**Data for the task:**
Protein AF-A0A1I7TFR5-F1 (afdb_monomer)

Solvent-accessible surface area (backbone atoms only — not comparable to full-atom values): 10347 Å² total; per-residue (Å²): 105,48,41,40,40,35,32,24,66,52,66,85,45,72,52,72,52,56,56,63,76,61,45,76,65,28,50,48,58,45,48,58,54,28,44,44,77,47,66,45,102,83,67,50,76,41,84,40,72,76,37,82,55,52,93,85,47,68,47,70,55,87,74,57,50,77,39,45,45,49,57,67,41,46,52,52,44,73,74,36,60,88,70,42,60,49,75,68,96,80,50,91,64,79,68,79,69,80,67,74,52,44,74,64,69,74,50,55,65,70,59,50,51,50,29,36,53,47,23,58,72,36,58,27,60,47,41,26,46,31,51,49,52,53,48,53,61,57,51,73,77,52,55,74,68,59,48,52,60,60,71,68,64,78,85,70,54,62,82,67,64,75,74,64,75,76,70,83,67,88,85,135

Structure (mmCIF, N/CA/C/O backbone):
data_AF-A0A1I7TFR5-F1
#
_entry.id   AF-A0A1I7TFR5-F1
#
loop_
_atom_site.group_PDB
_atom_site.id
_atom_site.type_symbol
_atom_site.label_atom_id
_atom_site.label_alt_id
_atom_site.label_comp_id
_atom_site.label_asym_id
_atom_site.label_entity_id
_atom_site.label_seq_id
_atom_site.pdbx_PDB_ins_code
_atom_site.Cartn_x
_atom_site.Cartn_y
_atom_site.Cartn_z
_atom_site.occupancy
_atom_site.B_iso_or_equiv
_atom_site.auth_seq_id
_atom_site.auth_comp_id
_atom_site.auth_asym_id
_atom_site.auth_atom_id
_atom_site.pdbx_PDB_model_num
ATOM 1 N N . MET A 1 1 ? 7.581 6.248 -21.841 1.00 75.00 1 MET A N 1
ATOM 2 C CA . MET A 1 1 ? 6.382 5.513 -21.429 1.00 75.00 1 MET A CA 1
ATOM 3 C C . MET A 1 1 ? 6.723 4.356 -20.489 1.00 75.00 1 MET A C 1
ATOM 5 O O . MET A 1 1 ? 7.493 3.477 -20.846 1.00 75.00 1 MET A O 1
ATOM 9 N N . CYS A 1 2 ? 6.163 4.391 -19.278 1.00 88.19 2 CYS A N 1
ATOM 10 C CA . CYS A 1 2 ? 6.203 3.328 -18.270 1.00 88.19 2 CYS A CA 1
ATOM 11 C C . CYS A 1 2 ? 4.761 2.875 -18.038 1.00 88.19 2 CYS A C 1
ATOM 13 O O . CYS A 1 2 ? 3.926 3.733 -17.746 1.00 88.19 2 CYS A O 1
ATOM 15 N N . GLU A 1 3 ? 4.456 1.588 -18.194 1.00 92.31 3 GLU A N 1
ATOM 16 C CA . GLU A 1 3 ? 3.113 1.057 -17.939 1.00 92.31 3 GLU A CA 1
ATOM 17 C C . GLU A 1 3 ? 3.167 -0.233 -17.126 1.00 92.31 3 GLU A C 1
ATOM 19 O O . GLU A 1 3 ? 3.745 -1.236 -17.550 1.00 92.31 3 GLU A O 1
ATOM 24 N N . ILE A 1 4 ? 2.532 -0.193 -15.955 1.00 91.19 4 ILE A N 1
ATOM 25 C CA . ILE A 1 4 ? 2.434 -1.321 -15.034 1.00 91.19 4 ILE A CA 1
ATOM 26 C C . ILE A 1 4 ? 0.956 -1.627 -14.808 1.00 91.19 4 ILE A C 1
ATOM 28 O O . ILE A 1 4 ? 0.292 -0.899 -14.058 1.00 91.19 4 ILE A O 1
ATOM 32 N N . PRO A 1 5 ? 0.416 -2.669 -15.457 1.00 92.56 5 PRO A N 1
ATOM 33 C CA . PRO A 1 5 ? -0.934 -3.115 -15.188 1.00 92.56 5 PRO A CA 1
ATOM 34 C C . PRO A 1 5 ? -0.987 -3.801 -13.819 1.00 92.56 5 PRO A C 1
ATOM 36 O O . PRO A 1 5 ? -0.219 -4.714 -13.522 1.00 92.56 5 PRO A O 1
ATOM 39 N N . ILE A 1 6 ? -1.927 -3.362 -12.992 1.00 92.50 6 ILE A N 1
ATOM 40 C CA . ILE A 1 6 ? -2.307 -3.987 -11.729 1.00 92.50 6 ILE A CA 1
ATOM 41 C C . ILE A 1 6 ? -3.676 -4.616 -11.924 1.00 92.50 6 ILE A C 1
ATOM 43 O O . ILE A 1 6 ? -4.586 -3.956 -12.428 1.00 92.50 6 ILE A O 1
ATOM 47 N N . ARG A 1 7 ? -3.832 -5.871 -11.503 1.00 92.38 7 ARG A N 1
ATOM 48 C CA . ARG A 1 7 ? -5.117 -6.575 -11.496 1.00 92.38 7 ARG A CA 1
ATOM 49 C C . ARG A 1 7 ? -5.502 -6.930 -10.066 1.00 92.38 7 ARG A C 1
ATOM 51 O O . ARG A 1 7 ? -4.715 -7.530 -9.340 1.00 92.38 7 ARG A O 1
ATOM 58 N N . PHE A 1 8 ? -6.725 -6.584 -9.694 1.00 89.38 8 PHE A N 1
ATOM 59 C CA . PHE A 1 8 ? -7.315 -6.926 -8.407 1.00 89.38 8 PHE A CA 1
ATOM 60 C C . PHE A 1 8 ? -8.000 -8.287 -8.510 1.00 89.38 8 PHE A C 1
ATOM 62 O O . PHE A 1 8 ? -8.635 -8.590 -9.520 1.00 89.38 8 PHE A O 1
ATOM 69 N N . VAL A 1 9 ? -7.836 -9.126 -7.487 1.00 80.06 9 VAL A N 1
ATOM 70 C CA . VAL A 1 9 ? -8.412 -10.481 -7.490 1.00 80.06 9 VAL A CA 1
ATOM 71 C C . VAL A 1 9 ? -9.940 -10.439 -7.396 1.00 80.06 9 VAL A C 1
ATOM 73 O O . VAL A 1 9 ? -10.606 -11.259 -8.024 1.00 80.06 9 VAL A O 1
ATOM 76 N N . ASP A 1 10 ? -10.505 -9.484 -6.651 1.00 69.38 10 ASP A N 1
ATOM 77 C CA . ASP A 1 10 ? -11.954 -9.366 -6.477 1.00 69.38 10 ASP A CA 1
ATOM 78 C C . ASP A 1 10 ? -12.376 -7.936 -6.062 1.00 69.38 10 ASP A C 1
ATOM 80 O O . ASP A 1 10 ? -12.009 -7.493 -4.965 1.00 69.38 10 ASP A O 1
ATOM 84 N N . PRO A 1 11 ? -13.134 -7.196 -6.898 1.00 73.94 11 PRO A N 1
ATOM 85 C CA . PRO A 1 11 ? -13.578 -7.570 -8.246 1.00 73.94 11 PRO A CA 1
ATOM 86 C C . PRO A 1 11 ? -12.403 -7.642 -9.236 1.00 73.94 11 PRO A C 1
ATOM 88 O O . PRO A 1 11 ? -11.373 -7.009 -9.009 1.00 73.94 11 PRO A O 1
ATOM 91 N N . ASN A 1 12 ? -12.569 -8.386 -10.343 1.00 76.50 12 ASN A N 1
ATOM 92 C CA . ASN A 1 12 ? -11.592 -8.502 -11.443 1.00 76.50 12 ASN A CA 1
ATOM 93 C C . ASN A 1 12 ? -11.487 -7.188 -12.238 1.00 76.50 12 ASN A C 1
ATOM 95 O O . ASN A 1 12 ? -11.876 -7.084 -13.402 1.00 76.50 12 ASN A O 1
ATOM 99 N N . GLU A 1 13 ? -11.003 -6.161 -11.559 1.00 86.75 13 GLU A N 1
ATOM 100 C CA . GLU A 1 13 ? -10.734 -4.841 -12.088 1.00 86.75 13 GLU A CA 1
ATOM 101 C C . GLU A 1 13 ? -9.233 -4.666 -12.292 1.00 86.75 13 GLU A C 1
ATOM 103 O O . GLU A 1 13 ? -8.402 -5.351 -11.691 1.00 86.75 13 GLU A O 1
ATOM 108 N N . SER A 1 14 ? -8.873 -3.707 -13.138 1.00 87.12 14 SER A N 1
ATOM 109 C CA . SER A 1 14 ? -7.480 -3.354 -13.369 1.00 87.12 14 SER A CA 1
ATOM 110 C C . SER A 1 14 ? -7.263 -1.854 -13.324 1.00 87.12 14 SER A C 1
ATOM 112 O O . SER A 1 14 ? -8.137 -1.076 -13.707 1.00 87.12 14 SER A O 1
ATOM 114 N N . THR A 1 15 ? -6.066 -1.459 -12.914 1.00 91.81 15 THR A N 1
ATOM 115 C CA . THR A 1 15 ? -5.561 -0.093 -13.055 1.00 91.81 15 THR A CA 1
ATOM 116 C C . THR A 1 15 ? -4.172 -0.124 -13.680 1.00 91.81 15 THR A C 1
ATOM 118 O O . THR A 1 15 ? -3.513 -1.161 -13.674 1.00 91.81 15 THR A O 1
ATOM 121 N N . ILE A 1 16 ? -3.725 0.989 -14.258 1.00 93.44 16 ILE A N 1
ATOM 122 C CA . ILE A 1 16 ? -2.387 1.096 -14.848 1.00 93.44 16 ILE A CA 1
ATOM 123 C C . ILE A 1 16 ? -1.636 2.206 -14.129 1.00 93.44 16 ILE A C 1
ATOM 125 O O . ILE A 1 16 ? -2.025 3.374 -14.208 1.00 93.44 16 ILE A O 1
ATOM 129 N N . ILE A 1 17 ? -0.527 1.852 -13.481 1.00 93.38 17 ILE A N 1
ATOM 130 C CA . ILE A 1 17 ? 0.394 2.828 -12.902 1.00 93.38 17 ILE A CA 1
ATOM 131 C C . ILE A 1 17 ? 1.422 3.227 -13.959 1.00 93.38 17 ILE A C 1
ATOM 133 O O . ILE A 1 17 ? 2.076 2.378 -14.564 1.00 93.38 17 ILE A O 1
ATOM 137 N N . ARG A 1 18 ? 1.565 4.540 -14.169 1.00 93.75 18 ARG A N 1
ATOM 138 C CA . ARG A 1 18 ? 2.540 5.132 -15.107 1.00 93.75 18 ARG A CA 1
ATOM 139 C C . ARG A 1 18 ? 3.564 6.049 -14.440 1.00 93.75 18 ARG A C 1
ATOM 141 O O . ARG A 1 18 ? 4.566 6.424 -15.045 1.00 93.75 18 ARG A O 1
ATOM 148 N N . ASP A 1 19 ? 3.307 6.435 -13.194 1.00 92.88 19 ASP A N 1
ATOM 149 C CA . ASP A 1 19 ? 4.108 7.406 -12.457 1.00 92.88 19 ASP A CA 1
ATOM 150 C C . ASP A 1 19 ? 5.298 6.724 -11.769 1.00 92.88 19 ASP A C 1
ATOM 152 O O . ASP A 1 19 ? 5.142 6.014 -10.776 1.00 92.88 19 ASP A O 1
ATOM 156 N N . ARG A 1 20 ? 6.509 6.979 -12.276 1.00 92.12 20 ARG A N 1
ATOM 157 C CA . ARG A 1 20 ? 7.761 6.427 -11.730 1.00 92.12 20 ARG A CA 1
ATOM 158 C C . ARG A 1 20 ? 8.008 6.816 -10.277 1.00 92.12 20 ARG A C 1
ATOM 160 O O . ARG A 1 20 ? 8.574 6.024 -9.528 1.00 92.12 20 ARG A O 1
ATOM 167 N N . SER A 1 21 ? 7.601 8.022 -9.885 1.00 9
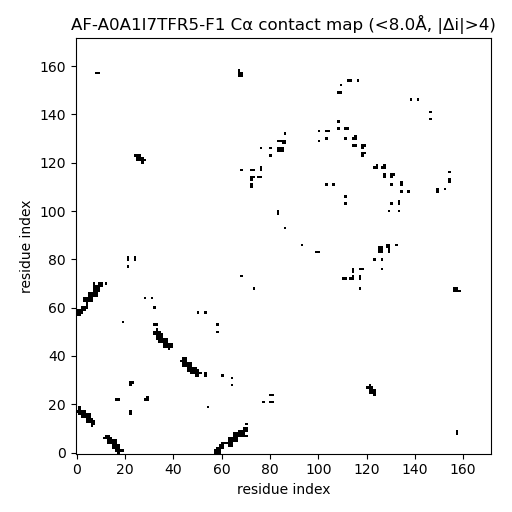2.38 21 SER A N 1
ATOM 168 C CA . SER A 1 21 ? 7.789 8.508 -8.518 1.00 92.38 21 SER A CA 1
ATOM 169 C C . SER A 1 21 ? 6.871 7.785 -7.535 1.00 92.38 21 SER A C 1
ATOM 171 O O . SER A 1 21 ? 7.278 7.525 -6.407 1.00 92.38 21 SER A O 1
ATOM 173 N N . LEU A 1 22 ? 5.667 7.403 -7.978 1.00 94.12 22 LEU A N 1
ATOM 174 C CA . LEU A 1 22 ? 4.762 6.548 -7.214 1.00 94.12 22 LEU A CA 1
ATOM 175 C C . LEU A 1 22 ? 5.299 5.116 -7.132 1.00 94.12 22 LEU A C 1
ATOM 177 O O . LEU A 1 22 ? 5.366 4.555 -6.046 1.00 94.12 22 LEU A O 1
ATOM 181 N N . ILE A 1 23 ? 5.733 4.551 -8.262 1.00 93.12 23 ILE A N 1
ATOM 182 C CA . ILE A 1 23 ? 6.308 3.199 -8.325 1.00 93.12 23 ILE A CA 1
ATOM 183 C C . ILE A 1 23 ? 7.468 3.055 -7.336 1.00 93.12 23 ILE A C 1
ATOM 185 O O . ILE A 1 23 ? 7.509 2.099 -6.572 1.00 93.12 23 ILE A O 1
ATOM 189 N N . ALA A 1 24 ? 8.366 4.044 -7.287 1.00 93.06 24 ALA A N 1
ATOM 190 C CA . ALA A 1 24 ? 9.515 4.050 -6.383 1.00 93.06 24 ALA A CA 1
ATOM 191 C C . ALA A 1 24 ? 9.151 4.012 -4.887 1.00 93.06 24 ALA A C 1
ATOM 193 O O . ALA A 1 24 ? 10.024 3.746 -4.065 1.00 93.06 24 ALA A O 1
ATOM 194 N N . LYS A 1 25 ? 7.896 4.304 -4.524 1.00 94.44 25 LYS A N 1
ATOM 195 C CA . LYS A 1 25 ? 7.403 4.277 -3.141 1.00 94.44 25 LYS A CA 1
ATOM 196 C C . LYS A 1 25 ? 6.773 2.945 -2.735 1.00 94.44 25 LYS A C 1
ATOM 198 O O . LYS A 1 25 ? 6.381 2.816 -1.582 1.00 94.44 25 LYS A O 1
ATOM 203 N N . ILE A 1 26 ? 6.662 1.980 -3.649 1.00 95.56 26 ILE A N 1
ATOM 204 C CA . ILE A 1 26 ? 5.944 0.724 -3.415 1.00 95.56 26 ILE A CA 1
ATOM 205 C C . ILE A 1 26 ? 6.914 -0.445 -3.637 1.00 95.56 26 ILE A C 1
ATOM 207 O O . ILE A 1 26 ? 7.071 -0.893 -4.779 1.00 95.56 26 ILE A O 1
ATOM 211 N N . PRO A 1 27 ? 7.596 -0.933 -2.583 1.00 94.62 27 PRO A N 1
ATOM 212 C CA . PRO A 1 27 ? 8.694 -1.887 -2.737 1.00 94.62 27 PRO A CA 1
ATOM 213 C C . PRO A 1 27 ? 8.293 -3.195 -3.417 1.00 94.62 27 PRO A C 1
ATOM 215 O O . PRO A 1 27 ? 9.022 -3.654 -4.298 1.00 94.62 27 PRO A O 1
ATOM 218 N N . LEU A 1 28 ? 7.103 -3.740 -3.131 1.00 92.38 28 LEU A N 1
ATOM 219 C CA . LEU A 1 28 ? 6.628 -4.939 -3.828 1.00 92.38 28 LEU A CA 1
ATOM 220 C C . LEU A 1 28 ? 6.500 -4.714 -5.343 1.00 92.38 28 LEU A C 1
ATOM 222 O O . LEU A 1 28 ? 6.851 -5.597 -6.127 1.00 92.38 28 LEU A O 1
ATOM 226 N N . ILE A 1 29 ? 6.047 -3.534 -5.782 1.00 92.31 29 ILE A N 1
ATOM 227 C CA . ILE A 1 29 ? 5.942 -3.212 -7.214 1.00 92.31 29 ILE A CA 1
ATOM 228 C C . ILE A 1 29 ? 7.336 -3.052 -7.823 1.00 92.31 29 ILE A C 1
ATOM 230 O O . ILE A 1 29 ? 7.584 -3.614 -8.885 1.00 92.31 29 ILE A O 1
ATOM 234 N N . VAL A 1 30 ? 8.257 -2.352 -7.149 1.00 91.81 30 VAL A N 1
ATOM 235 C CA . VAL A 1 30 ? 9.662 -2.234 -7.592 1.00 91.81 30 VAL A CA 1
ATOM 236 C C . VAL A 1 30 ? 10.274 -3.615 -7.790 1.00 91.81 30 VAL A C 1
ATOM 238 O O . VAL A 1 30 ? 10.782 -3.919 -8.865 1.00 91.81 30 VAL A O 1
ATOM 241 N N . ARG A 1 31 ? 10.131 -4.487 -6.792 1.00 89.25 31 ARG A N 1
ATOM 242 C CA . ARG A 1 31 ? 10.589 -5.872 -6.851 1.00 89.25 31 ARG A CA 1
ATOM 243 C C . ARG A 1 31 ? 9.929 -6.653 -7.984 1.00 89.25 31 ARG A C 1
ATOM 245 O O . ARG A 1 31 ? 10.612 -7.422 -8.644 1.00 89.25 31 ARG A O 1
ATOM 252 N N . SER A 1 32 ? 8.641 -6.439 -8.244 1.00 87.44 32 SER A N 1
ATOM 253 C CA . SER A 1 32 ? 7.920 -7.117 -9.334 1.00 87.44 32 SER A CA 1
ATOM 254 C C . SER A 1 32 ? 8.362 -6.657 -10.728 1.00 87.44 32 SER A C 1
ATOM 256 O O . SER A 1 32 ? 8.293 -7.431 -11.676 1.00 87.44 32 SER A O 1
ATOM 258 N N . ILE A 1 33 ? 8.815 -5.407 -10.868 1.00 87.88 33 ILE A N 1
ATOM 259 C CA . ILE A 1 33 ? 9.409 -4.896 -12.113 1.00 87.88 33 ILE A CA 1
ATOM 260 C C . ILE A 1 33 ? 10.821 -5.448 -12.279 1.00 87.88 33 ILE A C 1
ATOM 262 O O . ILE A 1 33 ? 11.216 -5.896 -13.353 1.00 87.88 33 ILE A O 1
ATOM 266 N N . GLU A 1 34 ? 11.613 -5.363 -11.214 1.00 86.44 34 GLU A N 1
ATOM 267 C CA . GLU A 1 34 ? 13.019 -5.712 -11.270 1.00 86.44 34 GLU A CA 1
ATOM 268 C C . GLU A 1 34 ? 13.188 -7.216 -11.411 1.00 86.44 34 GLU A C 1
ATOM 270 O O . GLU A 1 34 ? 14.025 -7.625 -12.198 1.00 86.44 34 GLU A O 1
ATOM 275 N N . MET A 1 35 ? 12.391 -8.036 -10.726 1.00 79.50 35 MET A N 1
ATOM 276 C CA . MET A 1 35 ? 12.623 -9.471 -10.580 1.00 79.50 35 MET A CA 1
ATOM 277 C C . MET A 1 35 ? 11.476 -10.297 -11.166 1.00 79.50 35 MET A C 1
ATOM 279 O O . MET A 1 35 ? 10.343 -10.237 -10.698 1.00 79.50 35 MET A O 1
ATOM 283 N N . THR A 1 36 ? 11.797 -11.169 -12.122 1.00 71.12 36 THR A N 1
ATOM 284 C CA . THR A 1 36 ? 10.907 -12.252 -12.564 1.00 71.12 36 THR A CA 1
ATOM 285 C C . THR A 1 36 ? 11.493 -13.600 -12.167 1.00 71.12 36 THR A C 1
ATOM 287 O O . THR A 1 36 ? 12.696 -13.839 -12.288 1.00 71.12 36 THR A O 1
ATOM 290 N N . VAL A 1 37 ? 10.632 -14.503 -11.697 1.00 70.19 37 VAL A N 1
ATOM 291 C CA . VAL A 1 37 ? 11.000 -15.893 -11.422 1.00 70.19 37 VAL A CA 1
ATOM 292 C C . VAL A 1 37 ? 10.724 -16.726 -12.667 1.00 70.19 37 VAL A C 1
ATOM 294 O O . VAL A 1 37 ? 9.566 -16.962 -13.005 1.00 70.19 37 VAL A O 1
ATOM 297 N N . ILE A 1 38 ? 11.778 -17.205 -13.324 1.00 67.94 38 ILE A N 1
ATOM 298 C CA . ILE A 1 38 ? 11.656 -18.104 -14.477 1.00 67.94 38 ILE A CA 1
ATOM 299 C C . ILE A 1 38 ? 12.067 -19.513 -14.027 1.0
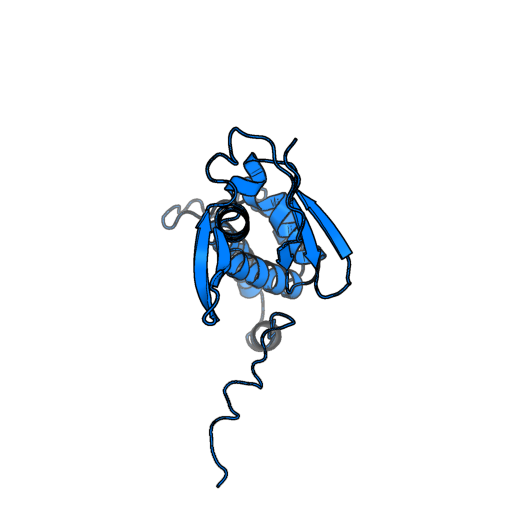0 67.94 38 ILE A C 1
ATOM 301 O O . ILE A 1 38 ? 13.162 -19.679 -13.478 1.00 67.94 38 ILE A O 1
ATOM 305 N N . PRO A 1 39 ? 11.216 -20.539 -14.219 1.00 68.94 39 PRO A N 1
ATOM 306 C CA . PRO A 1 39 ? 11.618 -21.924 -14.016 1.00 68.94 39 PRO A CA 1
ATOM 307 C C . PRO A 1 39 ? 12.678 -22.310 -15.052 1.00 68.94 39 PRO A C 1
ATOM 309 O O . PRO A 1 39 ? 12.485 -22.102 -16.250 1.00 68.94 39 PRO A O 1
ATOM 312 N N . ASP A 1 40 ? 13.789 -22.894 -14.614 1.00 75.38 40 ASP A N 1
ATOM 313 C CA . ASP A 1 40
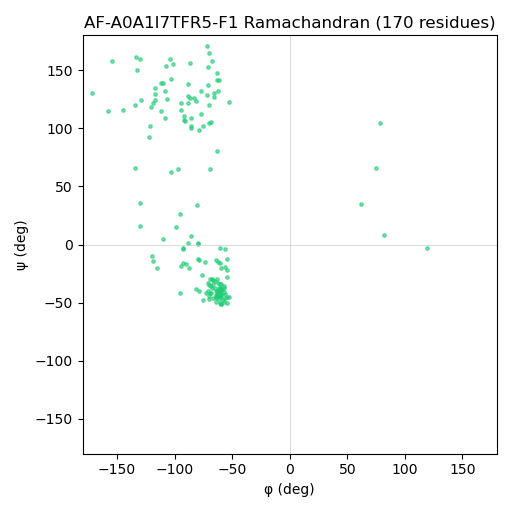 ? 14.725 -23.532 -15.531 1.00 75.38 40 ASP A CA 1
ATOM 314 C C . ASP A 1 40 ? 14.140 -24.844 -16.080 1.00 75.38 40 ASP A C 1
ATOM 316 O O . ASP A 1 40 ? 13.117 -25.351 -15.614 1.00 75.38 40 ASP A O 1
ATOM 320 N N . SER A 1 41 ? 14.816 -25.428 -17.070 1.00 76.50 41 SER A N 1
ATOM 321 C CA . SER A 1 41 ? 14.429 -26.715 -17.680 1.00 76.50 41 SER A CA 1
ATOM 322 C C . SER A 1 41 ? 14.256 -27.887 -16.696 1.00 76.50 41 SER A C 1
ATOM 324 O O . SER A 1 41 ? 13.719 -28.925 -17.072 1.00 76.50 41 SER A O 1
ATOM 326 N N . ARG A 1 42 ? 14.703 -27.738 -15.444 1.00 82.94 42 ARG A N 1
ATOM 327 C CA . ARG A 1 42 ? 14.640 -28.737 -14.372 1.00 82.94 42 ARG A CA 1
ATOM 328 C C . ARG A 1 42 ? 13.641 -28.345 -13.273 1.00 82.94 42 ARG A C 1
ATOM 330 O O . ARG A 1 42 ? 13.554 -29.041 -12.268 1.00 82.94 42 ARG A O 1
ATOM 337 N N . GLY A 1 43 ? 12.899 -27.249 -13.446 1.00 75.94 43 GLY A N 1
ATOM 338 C CA . GLY A 1 43 ? 11.929 -26.741 -12.477 1.00 75.94 43 GLY A CA 1
ATOM 339 C C . GLY A 1 43 ? 12.532 -25.910 -11.340 1.00 75.94 43 GLY A C 1
ATOM 340 O O . GLY A 1 43 ? 11.805 -25.544 -10.415 1.00 75.94 43 GLY A O 1
ATOM 341 N N . PHE A 1 44 ? 13.827 -25.572 -11.383 1.00 76.88 44 PHE A N 1
ATOM 342 C CA . PHE A 1 44 ? 14.416 -24.657 -10.405 1.00 76.88 44 PHE A CA 1
ATOM 343 C C . PHE A 1 44 ? 14.032 -23.215 -10.724 1.00 76.88 44 PHE A C 1
ATOM 345 O O . PHE A 1 44 ? 14.176 -22.748 -11.850 1.00 76.88 44 PHE A O 1
ATOM 352 N N . LYS A 1 45 ? 13.575 -22.484 -9.710 1.00 73.38 45 LYS A N 1
ATOM 353 C CA . LYS A 1 45 ? 13.226 -21.067 -9.817 1.00 73.38 45 LYS A CA 1
ATOM 354 C C . LYS A 1 45 ? 14.500 -20.223 -9.832 1.00 73.38 45 LYS A C 1
ATOM 356 O O . LYS A 1 45 ? 15.190 -20.148 -8.819 1.00 73.38 45 LYS A O 1
ATOM 361 N N . GLN A 1 46 ? 14.803 -19.591 -10.963 1.00 65.81 46 GLN A N 1
ATOM 362 C CA . GLN A 1 46 ? 15.880 -18.607 -11.068 1.00 65.81 46 GLN A CA 1
ATOM 363 C C . GLN A 1 46 ? 15.304 -17.190 -11.099 1.00 65.81 46 GLN A C 1
ATOM 365 O O . GLN A 1 46 ? 14.247 -16.946 -11.682 1.00 65.81 46 GLN A O 1
ATOM 370 N N . LEU A 1 47 ? 16.006 -16.269 -10.442 1.00 69.50 47 LEU A N 1
ATOM 371 C CA . LEU A 1 47 ? 15.681 -14.848 -10.411 1.00 69.50 47 LEU A CA 1
ATOM 372 C C . LEU A 1 47 ? 16.360 -14.151 -11.587 1.00 69.50 47 LEU A C 1
ATOM 374 O O . LEU A 1 47 ? 17.583 -14.193 -11.706 1.00 69.50 47 LEU A O 1
ATOM 378 N N . PHE A 1 48 ? 15.568 -13.500 -12.433 1.00 72.06 48 PHE A N 1
ATOM 379 C CA . PHE A 1 48 ? 16.051 -12.719 -13.566 1.00 72.06 48 PHE A CA 1
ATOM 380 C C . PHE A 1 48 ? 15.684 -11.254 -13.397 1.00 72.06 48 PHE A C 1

**What the task requires:**
Only the lines from the opening of the material through the line with "ATOM 2 C CA" should be echoed, exactly as written.

**Result of the task:**
Protein AF-A0A1I7TFR5-F1 (afdb_monomer)

Solvent-accessible surface area (backbone atoms only — not comparable to full-atom values): 10347 Å² total; per-residue (Å²): 105,48,41,40,40,35,32,24,66,52,66,85,45,72,52,72,52,56,56,63,76,61,45,76,65,28,50,48,58,45,48,58,54,28,44,44,77,47,66,45,102,83,67,50,76,41,84,40,72,76,37,82,55,52,93,85,47,68,47,70,55,87,74,57,50,77,39,45,45,49,57,67,41,46,52,52,44,73,74,36,60,88,70,42,60,49,75,68,96,80,50,91,64,79,68,79,69,80,67,74,52,44,74,64,69,74,50,55,65,70,59,50,51,50,29,36,53,47,23,58,72,36,58,27,60,47,41,26,46,31,51,49,52,53,48,53,61,57,51,73,77,52,55,74,68,59,48,52,60,60,71,68,64,78,85,70,54,62,82,67,64,75,74,64,75,76,70,83,67,88,85,135

Structure (mmCIF, N/CA/C/O backbone):
data_AF-A0A1I7TFR5-F1
#
_entry.id   AF-A0A1I7TFR5-F1
#
loop_
_atom_site.group_PDB
_atom_site.id
_atom_site.type_symbol
_atom_site.label_atom_id
_atom_site.label_alt_id
_atom_site.label_comp_id
_atom_site.label_asym_id
_atom_site.label_entity_id
_atom_site.label_seq_id
_atom_site.pdbx_PDB_ins_code
_atom_site.Cartn_x
_atom_site.Cartn_y
_atom_site.Cartn_z
_atom_site.occupancy
_atom_site.B_iso_or_equiv
_atom_site.auth_seq_id
_atom_site.auth_comp_id
_atom_site.auth_asym_id
_atom_site.auth_atom_id
_atom_site.pdbx_PDB_model_num
ATOM 1 N N . MET A 1 1 ? 7.581 6.248 -21.841 1.00 75.00 1 MET A N 1
ATOM 2 C CA . MET A 1 1 ? 6.382 5.513 -21.429 1.00 75.00 1 MET A CA 1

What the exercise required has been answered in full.